EXCERPTED DATA —
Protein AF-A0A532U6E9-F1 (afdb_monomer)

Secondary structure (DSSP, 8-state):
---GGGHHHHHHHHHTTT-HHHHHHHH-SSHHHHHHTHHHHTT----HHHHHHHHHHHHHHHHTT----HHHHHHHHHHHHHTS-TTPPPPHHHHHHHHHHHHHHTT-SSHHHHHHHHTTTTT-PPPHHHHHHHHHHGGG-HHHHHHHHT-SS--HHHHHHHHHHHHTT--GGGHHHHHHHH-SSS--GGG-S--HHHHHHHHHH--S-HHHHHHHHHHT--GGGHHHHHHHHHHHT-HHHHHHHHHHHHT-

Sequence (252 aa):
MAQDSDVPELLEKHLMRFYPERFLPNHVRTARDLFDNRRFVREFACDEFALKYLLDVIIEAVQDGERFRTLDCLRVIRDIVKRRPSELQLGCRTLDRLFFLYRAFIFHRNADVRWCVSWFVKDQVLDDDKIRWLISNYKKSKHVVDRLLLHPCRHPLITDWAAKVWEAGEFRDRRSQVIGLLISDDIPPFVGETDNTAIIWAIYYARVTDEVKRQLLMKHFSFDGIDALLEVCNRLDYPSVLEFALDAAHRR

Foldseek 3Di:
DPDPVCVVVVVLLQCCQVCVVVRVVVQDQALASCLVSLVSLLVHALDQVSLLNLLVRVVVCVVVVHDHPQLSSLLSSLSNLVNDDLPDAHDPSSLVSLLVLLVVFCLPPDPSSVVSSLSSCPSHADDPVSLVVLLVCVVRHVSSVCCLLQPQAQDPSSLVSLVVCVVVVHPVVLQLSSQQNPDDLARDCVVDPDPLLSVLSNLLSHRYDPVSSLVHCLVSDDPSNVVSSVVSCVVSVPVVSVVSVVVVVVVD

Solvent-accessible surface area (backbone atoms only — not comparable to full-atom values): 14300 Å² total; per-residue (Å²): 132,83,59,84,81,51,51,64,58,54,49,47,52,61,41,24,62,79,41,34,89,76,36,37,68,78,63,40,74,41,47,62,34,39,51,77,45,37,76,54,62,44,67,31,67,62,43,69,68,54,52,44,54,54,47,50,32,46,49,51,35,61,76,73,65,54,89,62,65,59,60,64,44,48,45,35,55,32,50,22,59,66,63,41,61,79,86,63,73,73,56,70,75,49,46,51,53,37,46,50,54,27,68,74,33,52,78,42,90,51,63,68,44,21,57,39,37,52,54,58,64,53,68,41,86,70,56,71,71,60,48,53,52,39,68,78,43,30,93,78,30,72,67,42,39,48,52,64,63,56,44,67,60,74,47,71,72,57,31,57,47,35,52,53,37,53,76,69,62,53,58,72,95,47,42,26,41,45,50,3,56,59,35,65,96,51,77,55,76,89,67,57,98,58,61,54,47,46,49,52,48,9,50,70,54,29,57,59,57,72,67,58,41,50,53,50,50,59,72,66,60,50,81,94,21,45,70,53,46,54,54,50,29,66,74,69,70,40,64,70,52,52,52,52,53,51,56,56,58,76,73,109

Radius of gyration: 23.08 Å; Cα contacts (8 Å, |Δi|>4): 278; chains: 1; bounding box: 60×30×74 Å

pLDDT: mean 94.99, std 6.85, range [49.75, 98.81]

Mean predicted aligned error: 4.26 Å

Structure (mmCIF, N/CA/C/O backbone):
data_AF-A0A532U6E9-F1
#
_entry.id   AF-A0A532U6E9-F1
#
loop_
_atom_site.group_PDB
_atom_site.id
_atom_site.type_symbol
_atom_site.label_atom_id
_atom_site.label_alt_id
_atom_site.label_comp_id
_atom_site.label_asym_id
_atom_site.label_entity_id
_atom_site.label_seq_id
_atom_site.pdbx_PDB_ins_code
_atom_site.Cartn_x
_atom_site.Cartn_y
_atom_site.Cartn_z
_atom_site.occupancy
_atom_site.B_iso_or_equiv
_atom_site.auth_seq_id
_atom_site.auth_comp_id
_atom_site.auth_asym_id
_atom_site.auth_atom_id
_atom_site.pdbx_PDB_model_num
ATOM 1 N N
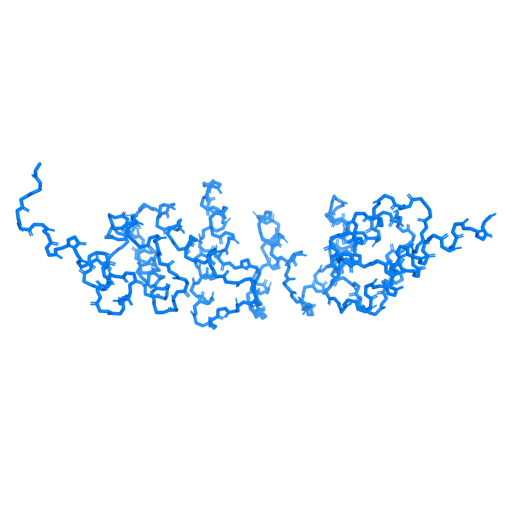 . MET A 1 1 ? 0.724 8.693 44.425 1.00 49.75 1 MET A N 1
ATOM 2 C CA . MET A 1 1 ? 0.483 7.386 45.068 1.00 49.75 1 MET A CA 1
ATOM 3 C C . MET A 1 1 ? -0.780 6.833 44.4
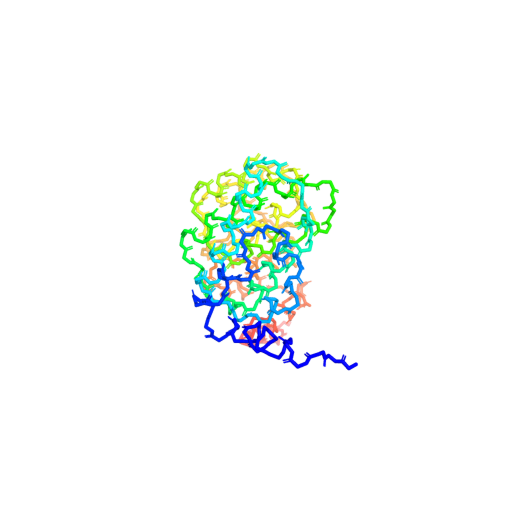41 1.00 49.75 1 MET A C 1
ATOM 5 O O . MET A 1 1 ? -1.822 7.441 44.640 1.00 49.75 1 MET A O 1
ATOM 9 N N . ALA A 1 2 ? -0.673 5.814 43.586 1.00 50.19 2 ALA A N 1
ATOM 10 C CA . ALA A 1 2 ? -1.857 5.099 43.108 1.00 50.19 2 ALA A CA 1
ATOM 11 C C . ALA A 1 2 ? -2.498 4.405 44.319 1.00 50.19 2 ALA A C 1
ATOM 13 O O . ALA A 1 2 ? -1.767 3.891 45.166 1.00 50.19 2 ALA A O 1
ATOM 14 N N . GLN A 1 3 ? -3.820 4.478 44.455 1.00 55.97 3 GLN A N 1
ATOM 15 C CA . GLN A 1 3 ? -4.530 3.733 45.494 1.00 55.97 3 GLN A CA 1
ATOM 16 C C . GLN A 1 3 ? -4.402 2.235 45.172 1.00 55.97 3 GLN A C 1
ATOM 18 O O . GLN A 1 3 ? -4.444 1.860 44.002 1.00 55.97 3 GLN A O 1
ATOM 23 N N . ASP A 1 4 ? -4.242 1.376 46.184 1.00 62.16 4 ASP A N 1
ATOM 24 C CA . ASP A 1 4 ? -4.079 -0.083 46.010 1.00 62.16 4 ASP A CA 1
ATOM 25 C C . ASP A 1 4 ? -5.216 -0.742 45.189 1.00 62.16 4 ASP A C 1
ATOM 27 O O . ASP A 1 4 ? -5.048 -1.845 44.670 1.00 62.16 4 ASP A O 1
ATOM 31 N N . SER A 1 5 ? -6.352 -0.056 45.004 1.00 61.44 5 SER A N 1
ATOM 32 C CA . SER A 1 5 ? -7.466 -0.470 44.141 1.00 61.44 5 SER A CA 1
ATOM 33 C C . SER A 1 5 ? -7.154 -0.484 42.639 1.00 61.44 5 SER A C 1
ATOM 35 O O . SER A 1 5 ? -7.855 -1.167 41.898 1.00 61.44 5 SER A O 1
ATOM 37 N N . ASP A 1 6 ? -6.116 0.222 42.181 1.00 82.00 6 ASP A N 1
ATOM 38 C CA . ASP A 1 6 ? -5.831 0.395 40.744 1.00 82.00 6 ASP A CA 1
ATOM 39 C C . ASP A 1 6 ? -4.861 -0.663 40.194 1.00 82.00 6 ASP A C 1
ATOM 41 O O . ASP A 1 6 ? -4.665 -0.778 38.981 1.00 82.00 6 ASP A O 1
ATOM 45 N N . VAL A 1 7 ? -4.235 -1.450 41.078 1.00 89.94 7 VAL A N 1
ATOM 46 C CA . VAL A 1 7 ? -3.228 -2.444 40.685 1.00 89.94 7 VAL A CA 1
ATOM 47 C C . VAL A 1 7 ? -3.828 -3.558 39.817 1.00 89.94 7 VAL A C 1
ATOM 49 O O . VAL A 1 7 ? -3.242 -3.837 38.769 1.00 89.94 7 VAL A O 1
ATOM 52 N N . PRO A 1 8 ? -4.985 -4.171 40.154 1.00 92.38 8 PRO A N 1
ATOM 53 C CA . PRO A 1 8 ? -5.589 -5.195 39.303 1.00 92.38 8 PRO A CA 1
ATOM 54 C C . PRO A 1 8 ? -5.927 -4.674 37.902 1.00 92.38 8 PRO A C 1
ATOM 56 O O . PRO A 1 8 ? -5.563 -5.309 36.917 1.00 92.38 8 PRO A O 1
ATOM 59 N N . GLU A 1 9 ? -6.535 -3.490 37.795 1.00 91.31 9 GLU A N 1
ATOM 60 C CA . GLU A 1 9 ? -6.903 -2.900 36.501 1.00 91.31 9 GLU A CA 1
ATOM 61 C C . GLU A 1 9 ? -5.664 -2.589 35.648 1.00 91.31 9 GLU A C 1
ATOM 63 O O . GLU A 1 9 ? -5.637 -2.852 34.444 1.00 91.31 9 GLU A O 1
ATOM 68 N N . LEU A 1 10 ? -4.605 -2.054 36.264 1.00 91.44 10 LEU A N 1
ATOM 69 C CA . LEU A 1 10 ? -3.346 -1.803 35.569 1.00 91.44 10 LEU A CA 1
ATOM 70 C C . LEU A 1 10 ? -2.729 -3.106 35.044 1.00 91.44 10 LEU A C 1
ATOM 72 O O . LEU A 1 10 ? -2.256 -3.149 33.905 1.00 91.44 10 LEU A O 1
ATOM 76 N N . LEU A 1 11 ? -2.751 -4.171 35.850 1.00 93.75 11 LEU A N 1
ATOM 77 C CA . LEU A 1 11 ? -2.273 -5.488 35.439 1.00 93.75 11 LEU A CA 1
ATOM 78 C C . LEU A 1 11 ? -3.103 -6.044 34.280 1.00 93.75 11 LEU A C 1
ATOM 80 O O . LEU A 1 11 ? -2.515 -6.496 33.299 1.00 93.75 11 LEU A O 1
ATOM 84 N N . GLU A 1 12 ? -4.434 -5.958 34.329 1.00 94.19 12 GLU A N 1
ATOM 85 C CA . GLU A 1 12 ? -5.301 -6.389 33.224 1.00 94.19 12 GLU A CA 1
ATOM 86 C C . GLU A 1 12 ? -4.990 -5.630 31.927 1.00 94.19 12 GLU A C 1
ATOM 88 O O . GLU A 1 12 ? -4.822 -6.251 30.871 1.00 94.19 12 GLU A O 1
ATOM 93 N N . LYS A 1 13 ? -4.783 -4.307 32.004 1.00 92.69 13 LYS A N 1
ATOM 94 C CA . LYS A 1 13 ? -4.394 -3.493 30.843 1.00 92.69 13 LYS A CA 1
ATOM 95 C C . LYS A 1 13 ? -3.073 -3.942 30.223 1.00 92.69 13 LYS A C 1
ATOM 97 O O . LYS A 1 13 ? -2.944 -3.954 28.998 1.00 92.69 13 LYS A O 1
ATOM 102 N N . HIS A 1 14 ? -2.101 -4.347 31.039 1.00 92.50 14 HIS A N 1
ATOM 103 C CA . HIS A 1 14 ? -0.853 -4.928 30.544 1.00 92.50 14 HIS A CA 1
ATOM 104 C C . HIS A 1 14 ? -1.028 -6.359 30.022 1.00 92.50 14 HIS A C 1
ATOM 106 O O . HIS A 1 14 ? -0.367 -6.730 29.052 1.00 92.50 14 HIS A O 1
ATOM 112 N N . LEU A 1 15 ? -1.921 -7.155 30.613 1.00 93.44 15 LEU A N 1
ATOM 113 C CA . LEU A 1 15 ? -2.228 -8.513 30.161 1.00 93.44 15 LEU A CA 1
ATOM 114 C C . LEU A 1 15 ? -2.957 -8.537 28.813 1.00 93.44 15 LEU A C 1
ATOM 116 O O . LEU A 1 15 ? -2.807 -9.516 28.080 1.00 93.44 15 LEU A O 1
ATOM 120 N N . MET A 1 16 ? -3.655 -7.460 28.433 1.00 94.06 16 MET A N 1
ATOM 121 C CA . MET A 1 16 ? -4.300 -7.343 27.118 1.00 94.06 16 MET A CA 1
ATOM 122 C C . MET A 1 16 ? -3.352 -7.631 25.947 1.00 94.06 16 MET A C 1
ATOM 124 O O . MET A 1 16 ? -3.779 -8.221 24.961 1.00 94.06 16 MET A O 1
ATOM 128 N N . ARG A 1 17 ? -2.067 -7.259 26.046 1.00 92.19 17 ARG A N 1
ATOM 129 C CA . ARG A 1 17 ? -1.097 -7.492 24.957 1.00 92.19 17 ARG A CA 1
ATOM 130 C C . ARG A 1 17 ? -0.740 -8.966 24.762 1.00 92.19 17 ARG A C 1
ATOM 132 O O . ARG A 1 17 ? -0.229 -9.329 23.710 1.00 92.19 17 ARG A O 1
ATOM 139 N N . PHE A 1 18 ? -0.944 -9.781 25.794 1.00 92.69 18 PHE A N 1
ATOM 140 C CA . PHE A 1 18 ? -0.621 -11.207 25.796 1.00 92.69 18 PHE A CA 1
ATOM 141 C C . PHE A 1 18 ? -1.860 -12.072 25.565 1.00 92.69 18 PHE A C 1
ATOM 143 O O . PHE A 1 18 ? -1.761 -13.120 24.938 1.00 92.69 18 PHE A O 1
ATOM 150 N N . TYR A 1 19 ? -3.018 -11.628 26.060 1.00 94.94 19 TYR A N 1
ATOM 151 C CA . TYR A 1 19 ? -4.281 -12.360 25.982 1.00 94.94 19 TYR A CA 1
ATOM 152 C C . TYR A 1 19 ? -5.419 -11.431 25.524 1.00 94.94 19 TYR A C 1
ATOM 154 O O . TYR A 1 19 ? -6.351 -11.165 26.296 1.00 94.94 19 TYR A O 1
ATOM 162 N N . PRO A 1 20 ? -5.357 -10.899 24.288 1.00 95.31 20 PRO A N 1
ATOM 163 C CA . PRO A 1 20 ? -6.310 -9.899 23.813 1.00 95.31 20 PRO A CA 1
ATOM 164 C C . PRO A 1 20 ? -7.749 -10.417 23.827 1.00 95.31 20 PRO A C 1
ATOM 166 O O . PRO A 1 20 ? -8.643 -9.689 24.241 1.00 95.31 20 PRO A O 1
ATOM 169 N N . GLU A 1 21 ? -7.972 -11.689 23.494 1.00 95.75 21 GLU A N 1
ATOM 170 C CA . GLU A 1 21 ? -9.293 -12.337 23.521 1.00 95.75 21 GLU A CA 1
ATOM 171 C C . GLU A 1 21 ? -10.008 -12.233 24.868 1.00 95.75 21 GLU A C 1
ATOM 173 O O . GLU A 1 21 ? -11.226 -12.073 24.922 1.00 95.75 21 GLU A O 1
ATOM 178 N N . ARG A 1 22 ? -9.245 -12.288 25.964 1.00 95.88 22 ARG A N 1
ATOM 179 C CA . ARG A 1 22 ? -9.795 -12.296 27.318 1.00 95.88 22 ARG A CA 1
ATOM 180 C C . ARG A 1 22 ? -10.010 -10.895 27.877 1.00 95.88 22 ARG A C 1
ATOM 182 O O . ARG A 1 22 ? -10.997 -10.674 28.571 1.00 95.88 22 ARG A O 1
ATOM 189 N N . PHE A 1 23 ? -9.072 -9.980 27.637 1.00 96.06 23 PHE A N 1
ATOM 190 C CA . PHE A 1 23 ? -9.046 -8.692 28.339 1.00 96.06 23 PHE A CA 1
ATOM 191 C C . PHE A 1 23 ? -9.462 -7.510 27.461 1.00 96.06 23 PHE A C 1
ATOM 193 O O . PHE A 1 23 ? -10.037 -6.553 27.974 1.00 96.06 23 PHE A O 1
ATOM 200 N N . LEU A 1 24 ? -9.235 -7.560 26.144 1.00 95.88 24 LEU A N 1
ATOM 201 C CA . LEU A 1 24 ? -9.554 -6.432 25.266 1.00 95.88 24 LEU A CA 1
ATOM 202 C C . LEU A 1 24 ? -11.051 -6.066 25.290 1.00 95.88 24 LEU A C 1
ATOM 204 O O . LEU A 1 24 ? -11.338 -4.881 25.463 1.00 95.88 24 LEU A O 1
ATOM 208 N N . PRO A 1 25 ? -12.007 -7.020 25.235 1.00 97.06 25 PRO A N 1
==
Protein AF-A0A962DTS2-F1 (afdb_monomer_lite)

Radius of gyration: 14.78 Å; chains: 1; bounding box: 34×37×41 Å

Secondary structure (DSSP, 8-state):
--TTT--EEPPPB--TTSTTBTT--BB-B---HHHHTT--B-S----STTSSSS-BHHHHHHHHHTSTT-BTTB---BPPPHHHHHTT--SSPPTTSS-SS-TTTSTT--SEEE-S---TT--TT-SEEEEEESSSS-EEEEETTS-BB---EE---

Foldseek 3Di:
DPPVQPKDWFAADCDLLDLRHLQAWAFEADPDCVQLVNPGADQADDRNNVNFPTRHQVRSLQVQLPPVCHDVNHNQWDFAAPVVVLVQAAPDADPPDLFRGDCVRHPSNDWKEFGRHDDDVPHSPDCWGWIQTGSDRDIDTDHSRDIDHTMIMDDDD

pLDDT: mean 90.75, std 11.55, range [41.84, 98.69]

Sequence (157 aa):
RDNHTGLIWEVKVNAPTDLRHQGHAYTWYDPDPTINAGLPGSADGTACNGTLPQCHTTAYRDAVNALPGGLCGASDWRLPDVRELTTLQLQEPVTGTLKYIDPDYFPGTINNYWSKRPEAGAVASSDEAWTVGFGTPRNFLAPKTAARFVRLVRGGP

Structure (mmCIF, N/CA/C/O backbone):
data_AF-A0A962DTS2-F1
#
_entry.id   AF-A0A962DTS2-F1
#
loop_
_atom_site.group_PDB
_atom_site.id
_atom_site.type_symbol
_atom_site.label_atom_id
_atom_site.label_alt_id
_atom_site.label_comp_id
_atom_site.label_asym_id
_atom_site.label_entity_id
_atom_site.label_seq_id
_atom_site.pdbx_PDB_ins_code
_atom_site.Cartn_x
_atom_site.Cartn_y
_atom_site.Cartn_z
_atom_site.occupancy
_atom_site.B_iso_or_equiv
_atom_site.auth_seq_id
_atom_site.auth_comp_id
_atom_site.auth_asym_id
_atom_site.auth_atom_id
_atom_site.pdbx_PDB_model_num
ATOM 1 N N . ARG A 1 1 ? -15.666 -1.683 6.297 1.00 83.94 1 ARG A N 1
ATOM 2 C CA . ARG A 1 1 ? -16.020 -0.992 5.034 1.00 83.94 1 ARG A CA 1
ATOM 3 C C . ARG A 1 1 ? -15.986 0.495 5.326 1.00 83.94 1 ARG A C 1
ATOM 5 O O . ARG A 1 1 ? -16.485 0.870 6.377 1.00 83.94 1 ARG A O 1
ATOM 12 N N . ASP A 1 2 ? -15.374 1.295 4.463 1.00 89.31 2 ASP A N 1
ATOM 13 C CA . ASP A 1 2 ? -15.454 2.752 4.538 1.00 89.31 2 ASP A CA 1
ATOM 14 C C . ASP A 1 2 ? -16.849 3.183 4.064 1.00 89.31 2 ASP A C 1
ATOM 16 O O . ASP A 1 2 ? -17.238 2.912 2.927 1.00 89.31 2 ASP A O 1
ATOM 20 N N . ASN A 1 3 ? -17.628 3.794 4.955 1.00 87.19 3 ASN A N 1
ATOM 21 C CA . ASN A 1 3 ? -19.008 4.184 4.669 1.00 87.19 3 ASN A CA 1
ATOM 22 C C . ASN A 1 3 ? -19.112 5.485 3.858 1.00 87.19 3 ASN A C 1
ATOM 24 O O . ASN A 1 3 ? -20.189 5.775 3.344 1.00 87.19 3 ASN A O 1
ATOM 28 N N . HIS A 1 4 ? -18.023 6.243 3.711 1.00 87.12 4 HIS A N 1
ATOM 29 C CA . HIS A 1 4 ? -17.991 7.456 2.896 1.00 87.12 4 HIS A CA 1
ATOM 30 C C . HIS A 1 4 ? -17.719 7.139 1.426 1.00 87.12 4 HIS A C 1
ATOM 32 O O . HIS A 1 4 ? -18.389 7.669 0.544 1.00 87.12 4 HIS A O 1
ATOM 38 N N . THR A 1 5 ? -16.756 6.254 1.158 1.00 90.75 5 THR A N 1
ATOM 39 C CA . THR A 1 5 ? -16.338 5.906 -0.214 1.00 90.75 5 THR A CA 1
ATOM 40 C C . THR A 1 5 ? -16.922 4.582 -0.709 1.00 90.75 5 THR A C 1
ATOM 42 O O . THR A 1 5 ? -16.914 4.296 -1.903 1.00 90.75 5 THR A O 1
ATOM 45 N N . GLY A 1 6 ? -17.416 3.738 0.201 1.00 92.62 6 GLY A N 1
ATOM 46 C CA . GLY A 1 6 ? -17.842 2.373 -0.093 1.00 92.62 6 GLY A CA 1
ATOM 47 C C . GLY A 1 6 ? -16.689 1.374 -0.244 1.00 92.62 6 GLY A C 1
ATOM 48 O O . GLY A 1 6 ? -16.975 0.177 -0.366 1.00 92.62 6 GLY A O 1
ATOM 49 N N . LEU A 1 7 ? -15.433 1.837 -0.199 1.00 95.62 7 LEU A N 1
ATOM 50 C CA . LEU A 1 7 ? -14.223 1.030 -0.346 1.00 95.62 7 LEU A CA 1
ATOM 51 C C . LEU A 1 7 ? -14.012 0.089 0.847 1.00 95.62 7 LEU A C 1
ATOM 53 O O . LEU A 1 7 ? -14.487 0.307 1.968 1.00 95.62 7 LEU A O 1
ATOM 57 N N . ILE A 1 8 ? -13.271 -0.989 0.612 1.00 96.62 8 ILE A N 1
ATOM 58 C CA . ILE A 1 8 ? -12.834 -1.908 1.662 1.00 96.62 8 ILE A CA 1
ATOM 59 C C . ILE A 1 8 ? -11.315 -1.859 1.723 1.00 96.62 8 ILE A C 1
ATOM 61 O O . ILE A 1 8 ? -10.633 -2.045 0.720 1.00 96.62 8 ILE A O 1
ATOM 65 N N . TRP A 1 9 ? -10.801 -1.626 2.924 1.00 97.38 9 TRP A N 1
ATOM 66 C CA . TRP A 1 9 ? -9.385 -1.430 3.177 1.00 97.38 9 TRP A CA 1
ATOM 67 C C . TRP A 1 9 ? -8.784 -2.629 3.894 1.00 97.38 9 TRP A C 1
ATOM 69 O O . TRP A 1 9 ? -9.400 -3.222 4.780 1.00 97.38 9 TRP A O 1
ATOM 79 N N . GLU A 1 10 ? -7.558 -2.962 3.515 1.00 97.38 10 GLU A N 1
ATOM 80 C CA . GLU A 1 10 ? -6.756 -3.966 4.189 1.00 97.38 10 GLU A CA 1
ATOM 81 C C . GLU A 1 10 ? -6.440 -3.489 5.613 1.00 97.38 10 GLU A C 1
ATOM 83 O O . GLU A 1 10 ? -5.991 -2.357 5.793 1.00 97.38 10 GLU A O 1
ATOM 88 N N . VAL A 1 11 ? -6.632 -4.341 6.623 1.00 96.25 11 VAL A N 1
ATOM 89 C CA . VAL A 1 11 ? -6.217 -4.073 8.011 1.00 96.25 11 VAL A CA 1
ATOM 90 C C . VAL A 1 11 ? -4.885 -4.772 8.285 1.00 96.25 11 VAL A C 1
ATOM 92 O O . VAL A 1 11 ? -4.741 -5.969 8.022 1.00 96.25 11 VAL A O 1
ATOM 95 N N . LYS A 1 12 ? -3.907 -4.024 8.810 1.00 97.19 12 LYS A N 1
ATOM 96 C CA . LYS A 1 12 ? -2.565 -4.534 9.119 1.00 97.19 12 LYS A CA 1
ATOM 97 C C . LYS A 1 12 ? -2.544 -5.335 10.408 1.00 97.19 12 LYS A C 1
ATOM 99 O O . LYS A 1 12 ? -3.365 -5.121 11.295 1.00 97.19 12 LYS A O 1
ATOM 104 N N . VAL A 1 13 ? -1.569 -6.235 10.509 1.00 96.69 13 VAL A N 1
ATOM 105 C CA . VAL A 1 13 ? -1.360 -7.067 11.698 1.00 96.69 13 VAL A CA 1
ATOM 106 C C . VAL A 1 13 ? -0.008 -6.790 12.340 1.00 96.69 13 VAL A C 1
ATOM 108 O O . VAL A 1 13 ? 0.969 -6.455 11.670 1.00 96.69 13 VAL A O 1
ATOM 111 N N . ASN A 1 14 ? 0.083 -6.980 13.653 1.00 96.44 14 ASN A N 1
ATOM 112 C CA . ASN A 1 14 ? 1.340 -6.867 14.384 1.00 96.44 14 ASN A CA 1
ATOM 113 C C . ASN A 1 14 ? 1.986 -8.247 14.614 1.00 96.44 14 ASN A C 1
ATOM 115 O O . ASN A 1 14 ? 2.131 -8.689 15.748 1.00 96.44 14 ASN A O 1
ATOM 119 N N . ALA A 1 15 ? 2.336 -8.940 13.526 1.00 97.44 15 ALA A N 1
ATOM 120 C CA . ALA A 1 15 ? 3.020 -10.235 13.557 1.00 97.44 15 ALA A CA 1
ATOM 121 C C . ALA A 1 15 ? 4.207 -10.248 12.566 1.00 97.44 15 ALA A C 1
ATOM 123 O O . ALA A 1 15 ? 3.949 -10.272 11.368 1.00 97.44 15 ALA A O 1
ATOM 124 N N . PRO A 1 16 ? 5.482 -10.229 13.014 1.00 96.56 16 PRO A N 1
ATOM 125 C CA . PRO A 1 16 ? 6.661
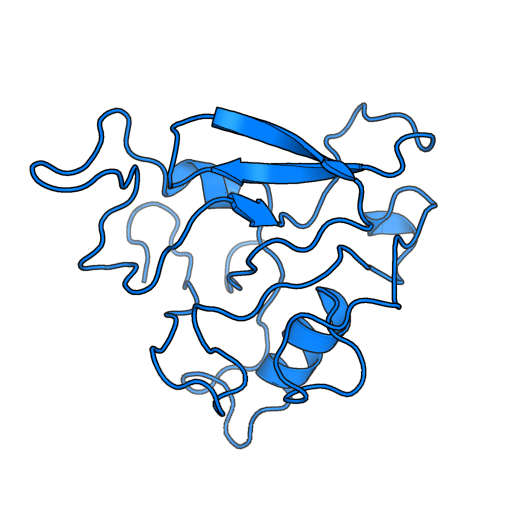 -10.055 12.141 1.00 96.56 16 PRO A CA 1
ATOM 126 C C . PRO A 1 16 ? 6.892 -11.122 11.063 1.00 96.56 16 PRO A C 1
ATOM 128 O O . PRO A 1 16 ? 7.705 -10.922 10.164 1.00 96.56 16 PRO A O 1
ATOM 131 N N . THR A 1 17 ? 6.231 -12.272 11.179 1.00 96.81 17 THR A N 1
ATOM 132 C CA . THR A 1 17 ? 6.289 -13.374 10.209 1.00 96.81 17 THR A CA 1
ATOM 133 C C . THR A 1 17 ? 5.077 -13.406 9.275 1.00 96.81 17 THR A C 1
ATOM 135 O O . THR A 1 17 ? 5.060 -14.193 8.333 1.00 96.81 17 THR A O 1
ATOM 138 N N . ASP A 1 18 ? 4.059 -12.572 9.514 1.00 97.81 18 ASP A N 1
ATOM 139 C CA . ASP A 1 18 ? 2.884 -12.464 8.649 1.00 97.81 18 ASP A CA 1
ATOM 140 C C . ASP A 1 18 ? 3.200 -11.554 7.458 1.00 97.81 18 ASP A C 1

AIM OF THE EXERCISE — Identify the lines of the entries containing the string "Radius". Copy each such line.

EXPECTED ANSWER —
Radius of gyration: 23.08 Å; Cα contacts (8 Å, |Δi|>4): 278; chains: 1; bounding box: 60×30×74 Å
Radius of gyration: 14.78 Å; chains: 1; bounding box: 34×37×41 Å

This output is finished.